> _PROMPT_
Copy out the entries below exactly as they stand, but only from the line containing "data_AF-A0A699PZX6-F1" through the line containing "ATOM 9 N N .".

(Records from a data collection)
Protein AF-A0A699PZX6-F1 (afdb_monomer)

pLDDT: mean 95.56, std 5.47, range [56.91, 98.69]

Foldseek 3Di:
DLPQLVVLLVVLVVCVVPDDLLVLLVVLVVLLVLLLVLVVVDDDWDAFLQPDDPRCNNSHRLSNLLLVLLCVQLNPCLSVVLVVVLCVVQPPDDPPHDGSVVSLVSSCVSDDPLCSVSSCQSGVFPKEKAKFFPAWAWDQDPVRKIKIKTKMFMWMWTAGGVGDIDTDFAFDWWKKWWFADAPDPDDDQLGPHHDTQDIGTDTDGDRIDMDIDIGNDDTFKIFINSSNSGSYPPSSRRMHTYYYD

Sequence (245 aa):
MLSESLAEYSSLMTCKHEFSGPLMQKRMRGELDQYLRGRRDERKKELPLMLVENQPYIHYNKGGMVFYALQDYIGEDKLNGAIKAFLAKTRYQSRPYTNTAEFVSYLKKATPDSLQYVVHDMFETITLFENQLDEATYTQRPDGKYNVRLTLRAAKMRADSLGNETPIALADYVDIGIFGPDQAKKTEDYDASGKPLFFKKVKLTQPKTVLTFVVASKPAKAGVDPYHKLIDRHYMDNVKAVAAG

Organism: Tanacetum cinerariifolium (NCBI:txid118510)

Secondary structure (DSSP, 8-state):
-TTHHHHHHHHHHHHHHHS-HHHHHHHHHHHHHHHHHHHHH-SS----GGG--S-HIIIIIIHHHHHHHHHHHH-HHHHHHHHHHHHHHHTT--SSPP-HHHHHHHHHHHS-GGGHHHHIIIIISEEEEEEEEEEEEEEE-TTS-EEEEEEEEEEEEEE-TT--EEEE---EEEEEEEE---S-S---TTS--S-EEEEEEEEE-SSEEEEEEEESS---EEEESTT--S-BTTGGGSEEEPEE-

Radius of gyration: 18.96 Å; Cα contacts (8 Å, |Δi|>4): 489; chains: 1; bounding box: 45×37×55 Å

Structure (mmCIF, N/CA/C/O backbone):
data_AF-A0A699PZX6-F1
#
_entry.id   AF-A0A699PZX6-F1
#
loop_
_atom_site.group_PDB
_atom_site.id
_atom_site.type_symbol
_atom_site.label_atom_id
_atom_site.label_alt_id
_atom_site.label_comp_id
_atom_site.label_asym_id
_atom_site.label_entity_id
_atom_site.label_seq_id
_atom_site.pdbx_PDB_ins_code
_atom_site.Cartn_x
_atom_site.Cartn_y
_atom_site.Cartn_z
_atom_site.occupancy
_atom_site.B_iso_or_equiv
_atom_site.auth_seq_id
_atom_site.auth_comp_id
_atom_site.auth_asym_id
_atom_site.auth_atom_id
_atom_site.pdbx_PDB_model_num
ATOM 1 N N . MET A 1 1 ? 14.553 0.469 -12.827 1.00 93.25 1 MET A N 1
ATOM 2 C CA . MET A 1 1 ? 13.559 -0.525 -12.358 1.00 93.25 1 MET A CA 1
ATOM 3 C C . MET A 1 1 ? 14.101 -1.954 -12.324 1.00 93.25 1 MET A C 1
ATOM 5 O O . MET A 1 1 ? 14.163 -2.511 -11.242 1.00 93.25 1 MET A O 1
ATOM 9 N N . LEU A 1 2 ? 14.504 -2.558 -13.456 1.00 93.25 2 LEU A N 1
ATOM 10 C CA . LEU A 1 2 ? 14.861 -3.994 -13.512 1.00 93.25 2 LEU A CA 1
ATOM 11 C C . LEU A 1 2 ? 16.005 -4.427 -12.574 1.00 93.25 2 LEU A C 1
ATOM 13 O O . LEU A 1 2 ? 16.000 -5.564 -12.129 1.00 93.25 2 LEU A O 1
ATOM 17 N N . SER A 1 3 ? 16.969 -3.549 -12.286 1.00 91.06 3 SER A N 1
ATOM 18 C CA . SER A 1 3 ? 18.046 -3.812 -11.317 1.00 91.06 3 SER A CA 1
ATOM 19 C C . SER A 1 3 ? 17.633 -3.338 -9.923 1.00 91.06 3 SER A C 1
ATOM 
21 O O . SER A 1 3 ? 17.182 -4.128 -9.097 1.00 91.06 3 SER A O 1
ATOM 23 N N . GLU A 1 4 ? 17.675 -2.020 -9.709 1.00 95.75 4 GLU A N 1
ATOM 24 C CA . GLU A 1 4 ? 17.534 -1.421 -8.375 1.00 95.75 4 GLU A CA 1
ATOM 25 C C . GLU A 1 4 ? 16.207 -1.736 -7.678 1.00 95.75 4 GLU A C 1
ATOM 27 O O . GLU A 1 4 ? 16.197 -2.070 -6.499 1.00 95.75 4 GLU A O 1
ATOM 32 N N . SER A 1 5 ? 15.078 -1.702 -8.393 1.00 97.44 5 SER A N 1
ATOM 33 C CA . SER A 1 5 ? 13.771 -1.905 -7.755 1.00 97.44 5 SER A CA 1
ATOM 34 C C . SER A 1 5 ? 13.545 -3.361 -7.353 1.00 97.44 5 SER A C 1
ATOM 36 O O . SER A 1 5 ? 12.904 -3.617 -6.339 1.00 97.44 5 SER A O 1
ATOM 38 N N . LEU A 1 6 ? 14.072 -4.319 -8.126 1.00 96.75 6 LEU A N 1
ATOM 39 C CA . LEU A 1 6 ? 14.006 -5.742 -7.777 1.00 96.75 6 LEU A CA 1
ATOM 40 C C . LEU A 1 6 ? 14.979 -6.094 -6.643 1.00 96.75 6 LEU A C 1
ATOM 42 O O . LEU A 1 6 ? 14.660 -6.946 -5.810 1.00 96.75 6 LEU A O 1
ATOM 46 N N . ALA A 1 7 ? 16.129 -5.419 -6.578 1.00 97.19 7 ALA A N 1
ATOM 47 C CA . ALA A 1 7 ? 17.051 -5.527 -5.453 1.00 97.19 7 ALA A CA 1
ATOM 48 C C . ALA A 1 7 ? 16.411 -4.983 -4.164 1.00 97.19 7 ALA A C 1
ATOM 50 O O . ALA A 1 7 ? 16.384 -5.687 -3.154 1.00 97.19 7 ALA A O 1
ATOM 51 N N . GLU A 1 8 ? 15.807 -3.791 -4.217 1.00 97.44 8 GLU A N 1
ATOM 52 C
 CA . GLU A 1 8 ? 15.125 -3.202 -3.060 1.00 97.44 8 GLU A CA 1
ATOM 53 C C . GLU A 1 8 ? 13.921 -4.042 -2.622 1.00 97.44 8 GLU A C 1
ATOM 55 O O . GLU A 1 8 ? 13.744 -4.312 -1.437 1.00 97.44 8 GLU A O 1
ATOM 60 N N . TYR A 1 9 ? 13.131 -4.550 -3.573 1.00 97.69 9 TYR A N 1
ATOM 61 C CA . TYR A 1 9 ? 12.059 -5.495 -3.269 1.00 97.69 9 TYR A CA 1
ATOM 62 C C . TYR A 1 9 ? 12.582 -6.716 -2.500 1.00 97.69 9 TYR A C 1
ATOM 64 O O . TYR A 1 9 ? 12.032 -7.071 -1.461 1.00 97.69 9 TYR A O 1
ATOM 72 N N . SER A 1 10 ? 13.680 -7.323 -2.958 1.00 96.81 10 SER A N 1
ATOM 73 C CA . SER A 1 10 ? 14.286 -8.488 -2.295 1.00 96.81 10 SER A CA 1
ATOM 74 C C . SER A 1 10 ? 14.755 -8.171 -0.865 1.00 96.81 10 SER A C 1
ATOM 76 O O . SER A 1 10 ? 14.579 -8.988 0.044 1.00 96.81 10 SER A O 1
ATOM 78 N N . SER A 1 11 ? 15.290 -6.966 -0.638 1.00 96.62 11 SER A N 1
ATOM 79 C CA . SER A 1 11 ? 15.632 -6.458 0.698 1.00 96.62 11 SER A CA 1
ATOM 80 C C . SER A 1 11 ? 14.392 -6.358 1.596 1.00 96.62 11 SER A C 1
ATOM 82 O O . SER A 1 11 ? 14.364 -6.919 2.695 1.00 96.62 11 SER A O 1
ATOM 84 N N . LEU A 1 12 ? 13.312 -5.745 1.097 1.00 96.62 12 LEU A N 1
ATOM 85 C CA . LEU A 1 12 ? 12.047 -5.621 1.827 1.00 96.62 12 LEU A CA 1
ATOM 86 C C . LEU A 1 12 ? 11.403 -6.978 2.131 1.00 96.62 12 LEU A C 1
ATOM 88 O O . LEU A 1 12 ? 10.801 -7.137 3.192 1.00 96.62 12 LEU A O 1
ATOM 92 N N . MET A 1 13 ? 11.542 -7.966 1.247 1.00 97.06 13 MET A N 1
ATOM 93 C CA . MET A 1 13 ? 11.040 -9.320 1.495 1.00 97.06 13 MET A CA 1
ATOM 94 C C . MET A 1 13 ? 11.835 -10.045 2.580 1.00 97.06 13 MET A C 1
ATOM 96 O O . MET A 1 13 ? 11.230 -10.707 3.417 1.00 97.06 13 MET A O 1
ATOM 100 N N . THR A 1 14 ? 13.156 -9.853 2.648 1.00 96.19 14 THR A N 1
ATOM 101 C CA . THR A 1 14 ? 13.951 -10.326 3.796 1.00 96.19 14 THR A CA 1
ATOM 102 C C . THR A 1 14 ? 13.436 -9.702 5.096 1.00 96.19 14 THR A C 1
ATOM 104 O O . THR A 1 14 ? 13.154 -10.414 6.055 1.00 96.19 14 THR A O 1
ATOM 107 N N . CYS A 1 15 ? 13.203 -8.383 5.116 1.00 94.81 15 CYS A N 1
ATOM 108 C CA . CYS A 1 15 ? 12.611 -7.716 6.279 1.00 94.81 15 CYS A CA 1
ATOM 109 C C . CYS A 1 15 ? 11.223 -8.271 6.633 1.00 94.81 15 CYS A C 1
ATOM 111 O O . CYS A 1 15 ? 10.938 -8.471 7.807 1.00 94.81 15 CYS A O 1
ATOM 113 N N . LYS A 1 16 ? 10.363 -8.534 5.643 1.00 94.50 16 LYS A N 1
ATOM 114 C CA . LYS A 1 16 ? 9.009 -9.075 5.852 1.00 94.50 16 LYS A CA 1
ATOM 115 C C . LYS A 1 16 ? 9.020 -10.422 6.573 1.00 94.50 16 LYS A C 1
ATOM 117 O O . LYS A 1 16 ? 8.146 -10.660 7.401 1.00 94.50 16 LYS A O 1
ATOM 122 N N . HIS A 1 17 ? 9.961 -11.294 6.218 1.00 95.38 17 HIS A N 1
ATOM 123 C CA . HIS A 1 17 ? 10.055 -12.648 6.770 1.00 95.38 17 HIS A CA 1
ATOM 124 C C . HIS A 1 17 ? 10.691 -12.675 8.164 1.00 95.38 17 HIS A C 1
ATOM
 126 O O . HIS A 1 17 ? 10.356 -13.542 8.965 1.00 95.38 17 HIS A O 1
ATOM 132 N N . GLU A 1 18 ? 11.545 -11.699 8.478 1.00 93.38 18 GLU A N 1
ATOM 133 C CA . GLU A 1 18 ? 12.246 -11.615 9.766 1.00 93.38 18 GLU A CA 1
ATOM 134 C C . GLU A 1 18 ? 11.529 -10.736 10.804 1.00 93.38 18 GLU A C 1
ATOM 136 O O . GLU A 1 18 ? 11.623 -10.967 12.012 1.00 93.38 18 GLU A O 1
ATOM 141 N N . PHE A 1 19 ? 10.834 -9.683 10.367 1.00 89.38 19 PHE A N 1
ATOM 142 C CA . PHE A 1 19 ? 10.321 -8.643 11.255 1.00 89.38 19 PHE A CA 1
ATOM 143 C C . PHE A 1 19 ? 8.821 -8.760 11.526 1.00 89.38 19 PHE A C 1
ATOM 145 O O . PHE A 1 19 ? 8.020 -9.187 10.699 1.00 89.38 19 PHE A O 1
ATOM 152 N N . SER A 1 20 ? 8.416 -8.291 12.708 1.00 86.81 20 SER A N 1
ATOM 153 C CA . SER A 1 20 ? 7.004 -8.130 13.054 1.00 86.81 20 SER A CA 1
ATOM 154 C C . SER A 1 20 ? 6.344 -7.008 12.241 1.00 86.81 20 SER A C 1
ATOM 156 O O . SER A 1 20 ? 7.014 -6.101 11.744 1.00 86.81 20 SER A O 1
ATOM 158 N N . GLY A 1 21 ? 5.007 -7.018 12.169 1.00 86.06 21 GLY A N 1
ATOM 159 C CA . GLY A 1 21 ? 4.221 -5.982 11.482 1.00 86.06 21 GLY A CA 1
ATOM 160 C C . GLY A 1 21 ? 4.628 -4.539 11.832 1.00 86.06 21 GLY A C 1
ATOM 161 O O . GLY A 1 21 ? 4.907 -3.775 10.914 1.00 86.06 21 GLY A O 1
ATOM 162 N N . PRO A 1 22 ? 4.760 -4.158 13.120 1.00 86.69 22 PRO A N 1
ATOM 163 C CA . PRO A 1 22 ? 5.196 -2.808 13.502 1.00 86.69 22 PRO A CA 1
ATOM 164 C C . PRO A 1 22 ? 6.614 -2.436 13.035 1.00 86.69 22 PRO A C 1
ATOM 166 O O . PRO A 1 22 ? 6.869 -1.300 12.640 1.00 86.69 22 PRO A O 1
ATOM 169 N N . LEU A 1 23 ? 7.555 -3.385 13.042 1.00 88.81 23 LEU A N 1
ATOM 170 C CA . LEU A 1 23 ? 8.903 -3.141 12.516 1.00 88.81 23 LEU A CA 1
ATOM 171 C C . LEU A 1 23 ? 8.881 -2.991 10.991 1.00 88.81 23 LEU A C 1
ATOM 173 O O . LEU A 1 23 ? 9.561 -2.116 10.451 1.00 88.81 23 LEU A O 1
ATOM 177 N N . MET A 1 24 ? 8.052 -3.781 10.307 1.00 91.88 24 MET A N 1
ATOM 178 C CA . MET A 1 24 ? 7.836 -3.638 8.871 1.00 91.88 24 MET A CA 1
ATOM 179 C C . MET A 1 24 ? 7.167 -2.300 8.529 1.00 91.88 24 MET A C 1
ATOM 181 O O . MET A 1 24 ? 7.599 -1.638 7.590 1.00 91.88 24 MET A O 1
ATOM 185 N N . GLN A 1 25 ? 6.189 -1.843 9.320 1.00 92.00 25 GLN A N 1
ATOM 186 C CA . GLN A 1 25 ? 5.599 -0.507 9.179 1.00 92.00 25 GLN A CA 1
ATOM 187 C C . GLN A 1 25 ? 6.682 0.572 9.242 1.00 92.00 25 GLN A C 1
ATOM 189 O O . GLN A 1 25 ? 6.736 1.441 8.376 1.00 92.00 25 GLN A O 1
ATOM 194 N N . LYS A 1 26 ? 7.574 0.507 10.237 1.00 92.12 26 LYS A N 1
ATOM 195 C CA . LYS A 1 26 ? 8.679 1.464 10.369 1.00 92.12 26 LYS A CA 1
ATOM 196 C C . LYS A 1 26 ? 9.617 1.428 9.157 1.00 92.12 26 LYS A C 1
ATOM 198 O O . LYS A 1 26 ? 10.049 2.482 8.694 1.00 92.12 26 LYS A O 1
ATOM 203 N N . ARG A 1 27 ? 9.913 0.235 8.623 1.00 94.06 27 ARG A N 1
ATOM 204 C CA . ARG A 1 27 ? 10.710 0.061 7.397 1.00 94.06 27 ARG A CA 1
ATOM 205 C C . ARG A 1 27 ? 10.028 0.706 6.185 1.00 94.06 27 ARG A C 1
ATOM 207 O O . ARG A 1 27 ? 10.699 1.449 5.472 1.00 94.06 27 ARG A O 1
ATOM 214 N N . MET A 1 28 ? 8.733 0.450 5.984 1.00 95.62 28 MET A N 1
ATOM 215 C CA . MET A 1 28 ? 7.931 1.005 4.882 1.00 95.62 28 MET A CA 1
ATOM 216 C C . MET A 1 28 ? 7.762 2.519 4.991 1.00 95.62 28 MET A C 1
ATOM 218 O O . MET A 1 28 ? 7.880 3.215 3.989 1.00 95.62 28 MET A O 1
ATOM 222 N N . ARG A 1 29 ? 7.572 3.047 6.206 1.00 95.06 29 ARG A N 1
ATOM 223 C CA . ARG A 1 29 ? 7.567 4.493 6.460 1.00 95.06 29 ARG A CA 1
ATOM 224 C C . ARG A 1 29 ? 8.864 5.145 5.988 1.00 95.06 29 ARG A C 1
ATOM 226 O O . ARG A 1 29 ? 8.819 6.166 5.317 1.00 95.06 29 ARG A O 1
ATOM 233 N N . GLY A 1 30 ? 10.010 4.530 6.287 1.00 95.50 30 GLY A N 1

> _YOUR SOLUTION_
data_AF-A0A699PZX6-F1
#
_entry.id   AF-A0A699PZX6-F1
#
loop_
_atom_site.group_PDB
_atom_site.id
_atom_site.type_symbol
_atom_site.label_atom_id
_atom_site.label_alt_id
_atom_site.label_comp_id
_atom_site.label_asym_id
_atom_site.label_entity_id
_atom_site.label_seq_id
_atom_site.pdbx_PDB_ins_code
_atom_site.Cartn_x
_atom_site.Cartn_y
_atom_site.Cartn_z
_atom_site.occupancy
_atom_site.B_iso_or_equiv
_atom_site.auth_seq_id
_atom_site.auth_comp_id
_atom_site.auth_asym_id
_atom_site.auth_atom_id
_atom_site.pdbx_PDB_model_num
ATOM 1 N N . MET A 1 1 ? 14.553 0.469 -12.827 1.00 93.25 1 MET A N 1
ATOM 2 C CA . MET A 1 1 ? 13.559 -0.525 -12.358 1.00 93.25 1 MET A CA 1
ATOM 3 C C . MET A 1 1 ? 14.101 -1.954 -12.324 1.00 93.25 1 MET A C 1
ATOM 5 O O . MET A 1 1 ? 14.163 -2.511 -11.242 1.00 93.25 1 MET A O 1
ATOM 9 N N . LEU A 1 2 ? 14.504 -2.558 -13.456 1.00 93.25 2 LEU A N 1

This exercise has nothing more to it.